Given the controversy, should the parents of an intersex infant be permitted to consent to sex revision surgery on behalf of the infant? Under the "best interests" standard for surgical consent, it is no longer apparent whether the surgery is indeed in the child’s best interest. Intersex activists argue forcefully that surgery in infancy mutilates children and takes away their right to self-determination. However, in many cases, failure to perform the surgery can leave the child open to locker room taunts and stigmatization, as well as the prospect of future surgery from which an adult will heal less well than a child. Moreover, with respect to the most ambiguous intersex cases, one must also ask whether, in a society as polarized by sex and gender as ours, it is reasonable to expect a child to be successfully raised as neither male nor female. The "substituted judgment" standard for surgical consent is just as problematic, as it begs the central issue of self-determination.

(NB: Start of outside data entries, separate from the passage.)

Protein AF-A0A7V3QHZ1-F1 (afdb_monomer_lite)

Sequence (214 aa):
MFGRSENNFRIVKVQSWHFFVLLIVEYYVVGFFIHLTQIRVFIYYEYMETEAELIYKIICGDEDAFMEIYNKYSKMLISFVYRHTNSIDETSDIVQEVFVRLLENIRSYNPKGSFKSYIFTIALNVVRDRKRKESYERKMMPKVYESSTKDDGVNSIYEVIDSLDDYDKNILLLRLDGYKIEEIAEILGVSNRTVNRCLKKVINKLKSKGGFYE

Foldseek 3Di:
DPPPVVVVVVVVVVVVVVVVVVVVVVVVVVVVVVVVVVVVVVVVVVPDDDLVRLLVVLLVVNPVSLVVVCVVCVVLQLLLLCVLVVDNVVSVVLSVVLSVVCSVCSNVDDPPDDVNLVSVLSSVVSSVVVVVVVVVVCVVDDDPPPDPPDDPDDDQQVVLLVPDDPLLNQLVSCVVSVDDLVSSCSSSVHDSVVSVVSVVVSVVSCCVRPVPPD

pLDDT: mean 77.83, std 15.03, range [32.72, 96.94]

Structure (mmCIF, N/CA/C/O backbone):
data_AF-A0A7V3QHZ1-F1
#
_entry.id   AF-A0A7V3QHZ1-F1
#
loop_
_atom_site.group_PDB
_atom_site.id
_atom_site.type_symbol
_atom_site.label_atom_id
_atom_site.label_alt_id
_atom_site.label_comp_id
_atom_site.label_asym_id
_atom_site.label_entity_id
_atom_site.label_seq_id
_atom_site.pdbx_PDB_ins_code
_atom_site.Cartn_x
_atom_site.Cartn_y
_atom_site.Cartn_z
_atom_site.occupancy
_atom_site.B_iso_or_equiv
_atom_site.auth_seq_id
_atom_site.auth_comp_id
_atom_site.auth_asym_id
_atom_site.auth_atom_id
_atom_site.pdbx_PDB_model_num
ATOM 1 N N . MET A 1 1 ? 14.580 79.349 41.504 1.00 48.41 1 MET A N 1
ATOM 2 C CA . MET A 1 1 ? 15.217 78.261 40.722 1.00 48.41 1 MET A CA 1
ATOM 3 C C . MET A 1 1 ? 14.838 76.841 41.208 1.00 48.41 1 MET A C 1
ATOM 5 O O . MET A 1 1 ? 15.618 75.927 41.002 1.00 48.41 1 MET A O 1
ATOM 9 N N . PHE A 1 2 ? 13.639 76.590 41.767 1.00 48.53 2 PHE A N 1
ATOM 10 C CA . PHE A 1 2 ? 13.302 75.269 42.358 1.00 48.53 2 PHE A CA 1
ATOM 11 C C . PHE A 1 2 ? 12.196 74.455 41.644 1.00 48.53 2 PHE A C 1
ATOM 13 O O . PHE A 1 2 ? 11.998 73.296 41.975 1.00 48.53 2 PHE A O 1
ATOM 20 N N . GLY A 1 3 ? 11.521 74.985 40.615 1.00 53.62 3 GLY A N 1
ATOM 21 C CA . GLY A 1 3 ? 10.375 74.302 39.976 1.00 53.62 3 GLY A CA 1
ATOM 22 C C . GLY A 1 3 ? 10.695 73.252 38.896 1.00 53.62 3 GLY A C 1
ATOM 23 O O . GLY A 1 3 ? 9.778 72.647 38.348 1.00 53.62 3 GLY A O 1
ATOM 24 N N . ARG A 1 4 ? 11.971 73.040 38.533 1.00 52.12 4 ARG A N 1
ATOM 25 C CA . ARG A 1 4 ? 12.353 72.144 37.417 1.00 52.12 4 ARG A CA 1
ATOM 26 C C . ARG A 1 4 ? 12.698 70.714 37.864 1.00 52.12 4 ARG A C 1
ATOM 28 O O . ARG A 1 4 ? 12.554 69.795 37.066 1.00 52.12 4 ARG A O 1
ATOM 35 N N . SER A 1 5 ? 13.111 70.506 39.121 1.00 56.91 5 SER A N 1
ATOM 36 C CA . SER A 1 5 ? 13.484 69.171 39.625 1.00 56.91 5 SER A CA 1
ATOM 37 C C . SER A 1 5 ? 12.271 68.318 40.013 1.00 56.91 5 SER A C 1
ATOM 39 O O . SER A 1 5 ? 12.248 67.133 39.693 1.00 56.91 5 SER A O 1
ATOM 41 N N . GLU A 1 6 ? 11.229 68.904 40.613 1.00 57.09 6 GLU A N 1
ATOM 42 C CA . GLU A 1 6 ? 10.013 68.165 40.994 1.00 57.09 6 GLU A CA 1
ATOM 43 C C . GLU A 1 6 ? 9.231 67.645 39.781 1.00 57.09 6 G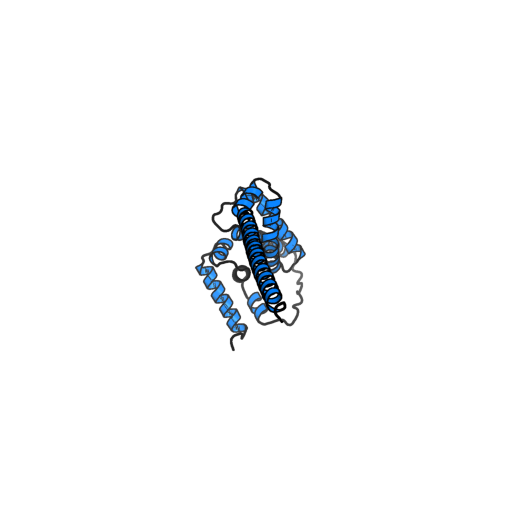LU A C 1
ATOM 45 O O . GLU A 1 6 ? 8.748 66.511 39.792 1.00 57.09 6 GLU A O 1
ATOM 50 N N . ASN A 1 7 ? 9.168 68.429 38.698 1.00 58.53 7 ASN A N 1
ATOM 51 C CA . ASN A 1 7 ? 8.540 67.993 37.450 1.00 58.53 7 ASN A CA 1
ATOM 52 C C . ASN A 1 7 ? 9.321 66.851 36.786 1.00 58.53 7 ASN A C 1
ATOM 54 O O . ASN A 1 7 ? 8.705 65.879 36.357 1.00 58.53 7 ASN A O 1
ATOM 58 N N . ASN A 1 8 ? 10.658 66.895 36.781 1.00 59.97 8 ASN A N 1
ATOM 59 C CA . ASN A 1 8 ? 11.469 65.785 36.269 1.00 59.97 8 ASN A CA 1
ATOM 60 C C . ASN A 1 8 ? 11.278 64.499 37.093 1.00 59.97 8 ASN A C 1
ATOM 62 O O . ASN A 1 8 ? 11.136 63.426 36.514 1.00 59.97 8 ASN A O 1
ATOM 66 N N . PHE A 1 9 ? 11.185 64.587 38.425 1.00 59.69 9 PHE A N 1
ATOM 67 C CA . PHE A 1 9 ? 10.911 63.419 39.276 1.00 59.69 9 PHE A CA 1
ATOM 68 C C . PHE A 1 9 ? 9.521 62.812 39.037 1.00 59.69 9 PHE A C 1
ATOM 70 O O . PHE A 1 9 ? 9.372 61.587 39.043 1.00 59.69 9 PHE A O 1
ATOM 77 N N . ARG A 1 10 ? 8.498 63.645 38.803 1.00 61.41 10 ARG A N 1
ATOM 78 C CA . ARG A 1 10 ? 7.148 63.176 38.452 1.00 61.41 10 ARG A CA 1
ATOM 79 C C . ARG A 1 10 ? 7.111 62.526 37.068 1.00 61.41 10 ARG A C 1
ATOM 81 O O . ARG A 1 10 ? 6.513 61.464 36.935 1.00 61.41 10 ARG A O 1
ATOM 88 N N . ILE A 1 11 ? 7.795 63.096 36.075 1.00 62.62 11 ILE A N 1
ATOM 89 C CA . ILE A 1 11 ? 7.870 62.541 34.713 1.00 62.62 11 ILE A CA 1
ATOM 90 C C . ILE A 1 11 ? 8.588 61.184 34.711 1.00 62.62 11 ILE A C 1
ATOM 92 O O . ILE A 1 11 ? 8.079 60.238 34.116 1.00 62.62 11 ILE A O 1
ATOM 96 N N . VAL A 1 12 ? 9.702 61.044 35.441 1.00 66.44 12 VAL A N 1
ATOM 97 C CA . VAL A 1 12 ? 10.438 59.770 35.546 1.00 66.44 12 VAL A CA 1
ATOM 98 C C . VAL A 1 12 ? 9.611 58.696 36.261 1.00 66.44 12 VAL A C 1
ATOM 100 O O . VAL A 1 12 ? 9.584 57.551 35.813 1.00 66.44 12 VAL A O 1
ATOM 103 N N . LYS A 1 13 ? 8.872 59.041 37.329 1.00 66.25 13 LYS A N 1
ATOM 104 C CA . LYS A 1 13 ? 7.952 58.090 37.979 1.00 66.25 13 LYS A CA 1
ATOM 105 C C . LYS A 1 13 ? 6.810 57.672 37.054 1.00 66.25 13 LYS A C 1
ATOM 107 O O . LYS A 1 13 ? 6.520 56.486 36.983 1.00 66.25 13 LYS A O 1
ATOM 112 N N . VAL A 1 14 ? 6.193 58.600 36.322 1.00 69.56 14 VAL A N 1
ATOM 113 C CA . VAL A 1 14 ? 5.109 58.276 35.378 1.00 69.56 14 VAL A CA 1
ATOM 114 C C . VAL A 1 14 ? 5.619 57.419 34.215 1.00 69.56 14 VAL A C 1
ATOM 116 O O . VAL A 1 14 ? 4.977 56.429 33.880 1.00 69.56 14 VAL A O 1
ATOM 119 N N . GLN A 1 15 ? 6.793 57.721 33.650 1.00 71.38 15 GLN A N 1
ATOM 120 C CA . GLN A 1 15 ? 7.417 56.883 32.619 1.00 71.38 15 GLN A CA 1
ATOM 121 C C . GLN A 1 15 ? 7.786 55.491 33.145 1.00 71.38 15 GLN A C 1
ATOM 123 O O . GLN A 1 15 ? 7.559 54.505 32.451 1.00 71.38 15 GLN A O 1
ATOM 128 N N . SER A 1 16 ? 8.293 55.390 34.376 1.00 74.38 16 SER A N 1
ATOM 129 C CA . SER A 1 16 ? 8.607 54.105 35.010 1.00 74.38 16 SER A CA 1
ATOM 130 C C . SER A 1 16 ? 7.350 53.268 35.269 1.00 74.38 16 SER A C 1
ATOM 132 O O . SER A 1 16 ? 7.342 52.075 34.978 1.00 74.38 16 SER A O 1
ATOM 134 N N . TRP A 1 17 ? 6.265 53.892 35.736 1.00 75.25 17 TRP A N 1
ATOM 135 C CA . TRP A 1 17 ? 4.970 53.230 35.911 1.00 75.25 17 TRP A CA 1
ATOM 136 C C . TRP A 1 17 ? 4.359 52.800 34.579 1.00 75.25 17 TRP A C 1
ATOM 138 O O . TRP A 1 17 ? 3.816 51.706 34.488 1.00 75.25 17 TRP A O 1
ATOM 148 N N . HIS A 1 18 ? 4.491 53.615 33.532 1.00 80.25 18 HIS A N 1
ATOM 149 C CA . HIS A 1 18 ? 4.058 53.245 32.189 1.00 80.25 18 HIS A CA 1
ATOM 150 C C . HIS A 1 18 ? 4.829 52.025 31.672 1.00 80.25 18 HIS A C 1
ATOM 152 O O . HIS A 1 18 ? 4.215 51.078 31.194 1.00 80.25 18 HIS A O 1
ATOM 158 N N . PHE A 1 19 ? 6.152 51.994 31.856 1.00 78.12 19 PHE A N 1
ATOM 159 C CA . PHE A 1 19 ? 6.984 50.841 31.501 1.00 78.12 19 PHE A CA 1
ATOM 160 C C . PHE A 1 19 ? 6.592 49.579 32.279 1.00 78.12 19 PHE A C 1
ATOM 162 O O . PHE A 1 19 ? 6.519 48.494 31.712 1.00 78.12 19 PHE A O 1
ATOM 169 N N . PHE A 1 20 ? 6.288 49.719 33.570 1.00 80.81 20 PHE A N 1
ATOM 170 C CA . PHE A 1 20 ? 5.855 48.607 34.413 1.00 80.81 20 PHE A CA 1
ATOM 171 C C . PHE A 1 20 ? 4.480 48.062 33.999 1.00 80.81 20 PHE A C 1
ATOM 173 O O . PHE A 1 20 ? 4.292 46.851 33.922 1.00 80.81 20 PHE A O 1
ATOM 180 N N . VAL A 1 21 ? 3.531 48.942 33.666 1.00 80.81 21 VAL A N 1
ATOM 181 C CA . VAL A 1 21 ? 2.213 48.547 33.145 1.00 80.81 21 VAL A CA 1
ATOM 182 C C . VAL A 1 21 ? 2.345 47.874 31.778 1.00 80.81 21 VAL A C 1
ATOM 184 O O . VAL A 1 21 ? 1.700 46.854 31.554 1.00 80.81 21 VAL A O 1
ATOM 187 N N . LEU A 1 22 ? 3.207 48.382 30.893 1.00 79.88 22 LEU A N 1
ATOM 188 C CA . LEU A 1 22 ? 3.477 47.754 29.597 1.00 79.88 22 LEU A CA 1
ATOM 189 C C . LEU A 1 22 ? 4.067 46.348 29.754 1.00 79.88 22 LEU A C 1
ATOM 191 O O . LEU A 1 22 ? 3.572 45.426 29.117 1.00 79.88 22 LEU A O 1
ATOM 195 N N . LEU A 1 23 ? 5.034 46.154 30.657 1.00 80.81 23 LEU A N 1
ATOM 196 C CA . LEU A 1 23 ? 5.608 44.831 30.943 1.00 80.81 23 LEU A CA 1
ATOM 197 C C . LEU A 1 23 ? 4.569 43.839 31.478 1.00 80.81 23 LEU A C 1
ATOM 199 O O . LEU A 1 23 ? 4.583 42.663 31.119 1.00 80.81 23 LEU A O 1
ATOM 203 N N . ILE A 1 24 ? 3.648 44.307 32.323 1.00 82.50 24 ILE A N 1
ATOM 204 C CA . ILE A 1 24 ? 2.551 43.481 32.832 1.00 82.50 24 ILE A CA 1
ATOM 205 C C . ILE A 1 24 ? 1.605 43.083 31.694 1.00 82.50 24 ILE A C 1
ATOM 207 O O . ILE A 1 24 ? 1.241 41.913 31.580 1.00 82.50 24 ILE A O 1
ATOM 211 N N . VAL A 1 25 ? 1.223 44.036 30.840 1.00 82.75 25 VAL A N 1
ATOM 212 C CA . VAL A 1 25 ? 0.354 43.770 29.687 1.00 82.75 25 VAL A CA 1
ATOM 213 C C . VAL A 1 25 ? 1.025 42.793 28.722 1.00 82.75 25 VAL A C 1
ATOM 215 O O . VAL A 1 25 ? 0.392 41.816 28.331 1.00 82.75 25 VAL A O 1
ATOM 218 N N . GLU A 1 26 ? 2.304 42.983 28.397 1.00 81.12 26 GLU A N 1
ATOM 219 C CA . GLU A 1 26 ? 3.065 42.055 27.553 1.00 81.12 26 GLU A CA 1
ATOM 220 C C . GLU A 1 26 ? 3.116 40.646 28.151 1.00 81.12 26 GLU A C 1
ATOM 222 O O . GLU A 1 26 ? 2.850 39.676 27.442 1.00 81.12 26 GLU A O 1
ATOM 227 N N . TYR A 1 27 ? 3.371 40.513 29.457 1.00 85.69 27 TYR A N 1
ATOM 228 C CA . TYR A 1 27 ? 3.396 39.214 30.132 1.00 85.69 27 TYR A CA 1
ATOM 229 C C . TYR A 1 27 ? 2.049 38.483 30.046 1.00 85.69 27 TYR A C 1
ATOM 231 O O . TYR A 1 27 ? 2.004 37.306 29.683 1.00 85.69 27 TYR A O 1
ATOM 239 N N . TYR A 1 28 ? 0.939 39.174 30.327 1.00 88.31 28 TYR A N 1
ATOM 240 C CA . TYR A 1 28 ? -0.393 38.571 30.242 1.00 88.31 28 TYR A CA 1
ATOM 241 C C . TYR A 1 28 ? -0.797 38.239 28.801 1.00 88.31 28 TYR A C 1
ATOM 243 O O . TYR A 1 28 ? -1.412 37.199 28.573 1.00 88.31 28 TYR A O 1
ATOM 251 N N . VAL A 1 29 ? -0.417 39.065 27.822 1.00 84.56 29 VAL A N 1
ATOM 252 C CA . VAL A 1 29 ? -0.671 38.800 26.398 1.00 84.56 29 VAL A CA 1
ATOM 253 C C . VAL A 1 29 ? 0.118 37.576 25.932 1.00 84.56 29 VAL A C 1
ATOM 255 O O . VAL A 1 29 ? -0.469 36.660 25.360 1.00 84.56 29 VAL A O 1
ATOM 258 N N . VAL A 1 30 ? 1.419 37.500 26.224 1.00 80.38 30 VAL A N 1
ATOM 259 C CA . VAL A 1 30 ? 2.260 36.347 25.862 1.00 80.38 30 VAL A CA 1
ATOM 260 C C . VAL A 1 30 ? 1.764 35.071 26.547 1.00 80.38 30 VAL A C 1
ATOM 262 O O . VAL A 1 30 ? 1.616 34.044 25.886 1.00 80.38 30 VAL A O 1
ATOM 265 N N . GLY A 1 31 ? 1.426 35.135 27.838 1.00 79.62 31 GLY A N 1
ATOM 266 C CA . GLY A 1 31 ? 0.844 34.011 28.573 1.00 79.62 31 GLY A CA 1
ATOM 267 C C . GLY A 1 31 ? -0.484 33.536 27.977 1.00 79.62 31 GLY A C 1
ATOM 268 O O . GLY A 1 31 ? -0.692 32.334 27.821 1.00 79.62 31 GLY A O 1
ATOM 269 N N . PHE A 1 32 ? -1.350 34.462 27.560 1.00 85.00 32 PHE A N 1
ATOM 270 C CA . PHE A 1 32 ? -2.603 34.145 26.876 1.00 85.00 32 PHE A CA 1
ATOM 271 C C . PHE A 1 32 ? -2.371 33.488 25.509 1.00 85.00 32 PHE A C 1
ATOM 273 O O . PHE A 1 32 ? -3.013 32.487 25.210 1.00 85.00 32 PHE A O 1
ATOM 280 N N . PHE A 1 33 ? -1.419 33.970 24.702 1.00 81.62 33 PHE A N 1
ATOM 281 C CA . PHE A 1 33 ? -1.060 33.330 23.428 1.00 81.62 33 PHE A CA 1
ATOM 282 C C . PHE A 1 33 ? -0.472 31.926 23.622 1.00 81.62 33 PHE A C 1
ATOM 284 O O . PHE A 1 33 ? -0.822 31.005 22.882 1.00 81.62 33 PHE A O 1
ATOM 291 N N . ILE A 1 34 ? 0.375 31.721 24.634 1.00 78.00 34 ILE A N 1
ATOM 292 C CA . ILE A 1 34 ? 0.898 30.390 24.981 1.00 78.00 34 ILE A CA 1
ATOM 293 C C . ILE A 1 34 ? -0.247 29.470 25.415 1.00 78.00 34 ILE A C 1
ATOM 295 O O . ILE A 1 34 ? -0.350 28.346 24.936 1.00 78.00 34 ILE A O 1
ATOM 299 N N . HIS A 1 35 ? -1.163 29.950 26.252 1.00 78.44 35 HIS A N 1
ATOM 300 C CA . HIS A 1 35 ? -2.302 29.157 26.704 1.00 78.44 35 HIS A CA 1
ATOM 301 C C . HIS A 1 35 ? -3.283 28.849 25.560 1.00 78.44 35 HIS A C 1
ATOM 303 O O . HIS A 1 35 ? -3.764 27.727 25.446 1.00 78.44 35 HIS A O 1
ATOM 309 N N . LEU A 1 36 ? -3.557 29.806 24.668 1.00 79.44 36 LEU A N 1
ATOM 310 C CA . LEU A 1 36 ? -4.388 29.592 23.480 1.00 79.44 36 LEU A CA 1
ATOM 311 C C . LEU A 1 36 ? -3.752 28.602 22.505 1.00 79.44 36 LEU A C 1
ATOM 313 O O . LEU A 1 36 ? -4.454 27.769 21.940 1.00 79.44 36 LEU A O 1
ATOM 317 N N . THR A 1 37 ? -2.436 28.672 22.301 1.00 76.75 37 THR A N 1
ATOM 318 C CA . THR A 1 37 ? -1.732 27.703 21.452 1.00 76.75 37 THR A CA 1
ATOM 319 C C . THR A 1 37 ? -1.707 26.323 22.094 1.00 76.75 37 THR A C 1
ATOM 321 O O . THR A 1 37 ? -1.967 25.351 21.395 1.00 76.75 37 THR A O 1
ATOM 324 N N . GLN A 1 38 ? -1.512 26.221 23.410 1.00 70.81 38 GLN A N 1
ATOM 325 C CA . GLN A 1 38 ? -1.606 24.957 24.142 1.00 70.81 38 GLN A CA 1
ATOM 326 C C . GLN A 1 38 ? -3.016 24.369 24.110 1.00 70.81 38 GLN A C 1
ATOM 328 O O . GLN A 1 38 ? -3.142 23.186 23.826 1.00 70.81 38 GLN A O 1
ATOM 333 N N . ILE A 1 39 ? -4.068 25.172 24.308 1.00 75.44 39 ILE A N 1
ATOM 334 C CA . ILE A 1 39 ? -5.461 24.728 24.145 1.00 75.44 39 ILE A CA 1
ATOM 335 C C . ILE A 1 39 ? -5.691 24.255 22.713 1.00 75.44 39 ILE A C 1
ATOM 337 O O . ILE A 1 39 ? -6.243 23.185 22.507 1.00 75.44 39 ILE A O 1
ATOM 341 N N . ARG A 1 40 ? -5.271 25.028 21.707 1.00 77.69 40 ARG A N 1
ATOM 342 C CA . ARG A 1 40 ? -5.489 24.666 20.303 1.00 77.69 40 ARG A CA 1
ATOM 343 C C . ARG A 1 40 ? -4.753 23.380 19.936 1.00 77.69 40 ARG A C 1
ATOM 345 O O . ARG A 1 40 ? -5.306 22.561 19.218 1.00 77.69 40 ARG A O 1
ATOM 352 N N . VAL A 1 41 ? -3.532 23.199 20.435 1.00 73.62 41 VAL A N 1
ATOM 353 C CA . VAL A 1 41 ? -2.746 21.972 20.273 1.00 73.62 41 VAL A CA 1
ATOM 354 C C . VAL A 1 41 ? -3.398 20.810 21.023 1.00 73.62 41 VAL A C 1
ATOM 356 O O . VAL A 1 41 ? -3.514 19.736 20.455 1.00 73.62 41 VAL A O 1
ATOM 359 N N . PHE A 1 42 ? -3.878 21.022 22.248 1.00 75.38 42 PHE A N 1
ATOM 360 C CA . PHE A 1 42 ? -4.571 20.015 23.052 1.00 75.38 42 PHE A CA 1
ATOM 361 C C . PHE A 1 42 ? -5.880 19.559 22.394 1.00 75.38 42 PHE A C 1
ATOM 363 O O . PHE A 1 42 ? -6.060 18.368 22.180 1.00 75.38 42 PHE A O 1
ATOM 370 N N . ILE A 1 43 ? -6.727 20.500 21.965 1.00 72.31 43 ILE A N 1
ATOM 371 C CA . ILE A 1 43 ? -7.953 20.220 21.205 1.00 72.31 43 ILE A CA 1
ATOM 372 C C . ILE A 1 43 ? -7.613 19.496 19.903 1.00 72.31 43 ILE A C 1
ATOM 374 O O . ILE A 1 43 ? -8.289 18.541 19.551 1.00 72.31 43 ILE A O 1
ATOM 378 N N . TYR A 1 44 ? -6.555 19.908 19.200 1.00 66.56 44 TYR A N 1
ATOM 379 C CA . TYR A 1 44 ? -6.123 19.217 17.989 1.00 66.56 44 TYR A CA 1
ATOM 380 C C . TYR A 1 44 ? -5.707 17.773 18.290 1.00 66.56 44 TYR A C 1
ATOM 382 O O . TYR A 1 44 ? -6.155 16.868 17.605 1.00 66.56 44 TYR A O 1
ATOM 390 N N . TYR A 1 45 ? -4.914 17.525 19.335 1.00 64.31 45 TYR A N 1
ATOM 391 C CA . TYR A 1 45 ? -4.521 16.165 19.721 1.00 64.31 45 TYR A CA 1
ATOM 392 C C . TYR A 1 45 ? -5.695 15.305 20.191 1.00 64.31 45 TYR A C 1
ATOM 394 O O . TYR A 1 45 ? -5.694 14.110 19.922 1.00 64.31 45 TYR A O 1
ATOM 402 N N . GLU A 1 46 ? -6.686 15.894 20.855 1.00 67.12 46 GLU A N 1
ATOM 403 C CA . GLU A 1 46 ? -7.888 15.183 21.297 1.00 67.12 46 GLU A CA 1
ATOM 404 C C . GLU A 1 46 ? -8.868 14.892 20.146 1.00 67.12 46 GLU A C 1
ATOM 406 O O . GLU A 1 46 ? -9.678 13.979 20.253 1.00 67.12 46 GLU A O 1
ATOM 411 N N . TYR A 1 47 ? -8.764 15.616 19.026 1.00 62.31 47 TYR A N 1
ATOM 412 C CA . TYR A 1 47 ? -9.631 15.451 17.852 1.00 62.31 47 TYR A CA 1
ATOM 413 C C . TYR A 1 47 ? -8.991 14.661 16.698 1.00 62.31 47 TYR A C 1
ATOM 415 O O . TYR A 1 47 ? -9.645 14.404 15.691 1.00 62.31 47 TYR A O 1
ATOM 423 N N . MET A 1 48 ? -7.710 14.292 16.797 1.00 66.12 48 MET A N 1
ATOM 424 C CA . MET A 1 48 ? -7.055 13.489 15.761 1.00 66.12 48 MET A CA 1
ATOM 425 C C . MET A 1 48 ? -7.476 12.026 15.893 1.00 66.12 48 MET A C 1
ATOM 427 O O . MET A 1 48 ? -6.956 11.300 16.740 1.00 66.12 48 MET A O 1
ATOM 431 N N . GLU A 1 49 ? -8.379 11.591 15.019 1.00 75.06 49 GLU A N 1
ATOM 432 C CA . GLU A 1 49 ? -8.813 10.197 14.963 1.00 75.06 49 GLU A CA 1
ATOM 433 C C . GLU A 1 49 ? -7.663 9.282 14.548 1.00 75.06 49 GLU A C 1
ATOM 435 O O . GLU A 1 49 ? -6.894 9.537 13.611 1.00 75.06 49 GLU A O 1
ATOM 440 N N . THR A 1 50 ? -7.525 8.182 15.274 1.00 85.25 50 THR A N 1
ATOM 441 C CA . THR A 1 50 ? -6.567 7.145 14.926 1.00 85.25 50 THR A CA 1
ATOM 442 C C . THR A 1 50 ? -7.037 6.394 13.682 1.00 85.25 50 THR A C 1
ATOM 444 O O . THR A 1 50 ? -8.226 6.257 13.402 1.00 85.25 50 THR A O 1
ATOM 447 N N . GLU A 1 51 ? -6.093 5.822 12.933 1.00 86.81 51 GLU A N 1
ATOM 448 C CA . GLU A 1 51 ? -6.429 5.014 11.753 1.00 86.81 51 GLU A CA 1
ATOM 449 C C . GLU A 1 51 ? -7.360 3.837 12.090 1.00 86.81 51 GLU A C 1
ATOM 451 O O . GLU A 1 51 ? -8.215 3.477 11.288 1.00 86.81 51 GLU A O 1
ATOM 456 N N . ALA A 1 52 ? -7.233 3.264 13.290 1.00 86.00 52 ALA A N 1
ATOM 457 C CA . ALA A 1 52 ? -8.114 2.198 13.755 1.00 86.00 52 ALA A CA 1
ATOM 458 C C . ALA A 1 52 ? -9.558 2.681 13.988 1.00 86.00 52 ALA A C 1
ATOM 460 O O . ALA A 1 52 ? -10.499 1.963 13.650 1.00 86.00 52 ALA A O 1
ATOM 461 N N . GLU A 1 53 ? -9.739 3.889 14.528 1.00 89.25 53 GLU A N 1
ATOM 462 C CA . GLU A 1 53 ? -11.059 4.500 14.729 1.00 89.25 53 GLU A CA 1
ATOM 463 C C . GLU A 1 53 ? -11.728 4.824 13.396 1.00 89.25 53 GLU A C 1
ATOM 465 O O . GLU A 1 53 ? -12.888 4.461 13.204 1.00 89.25 53 GLU A O 1
ATOM 470 N N . LEU A 1 54 ? -10.982 5.394 12.443 1.00 91.31 54 LEU A N 1
ATOM 471 C CA . LEU A 1 54 ? -11.484 5.644 11.090 1.00 91.31 54 LEU A CA 1
ATOM 472 C C . LEU A 1 54 ? -11.964 4.349 10.426 1.00 91.31 54 LEU A C 1
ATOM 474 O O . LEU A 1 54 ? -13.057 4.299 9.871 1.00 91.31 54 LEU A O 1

In light of the present evidence and the growing controversy, it appears that the present bias in favor of automatic surgical revision of most intersex children should be revised. (For several examples of new proposals for the treatment of intersex children, see Milton Diamond and Keith Sigmundson, "Management of Intersexuality Guidelines for Dealing With Persons With Ambiguous Genitalia," American Journal of Diseases of Children (October 1997); William Reiner, "Sex Assignment in the Neonate With Intersex or Inadequate Genitalia," American Journal of Diseases of Children (October 1997); and the Intersex Society of North America’s website, at http://www.isna.org.) The law should not permit parents to consent to sex revision surgeries on behalf of intersex children who are chromosomally XX or XY. Rather, the decision for such a surgery should be left to the child, once it reaches the age of majority. (Exceptions should be made in the unusual cases where the child also has life-threatening pelvic abnormalities (such as extrophy) which will require significant genitourological surgery to correct.) On the other hand, in those rare cases where a child is truly of mixed sex (as in the example of the newborn given above), a parent should retain normal legal authority to consent to sex revision surgery on behalf of the child. In such cases, the abnormalities are sufficiently significant and the genetic component sufficiently undetermined to militate in favor of early intervention.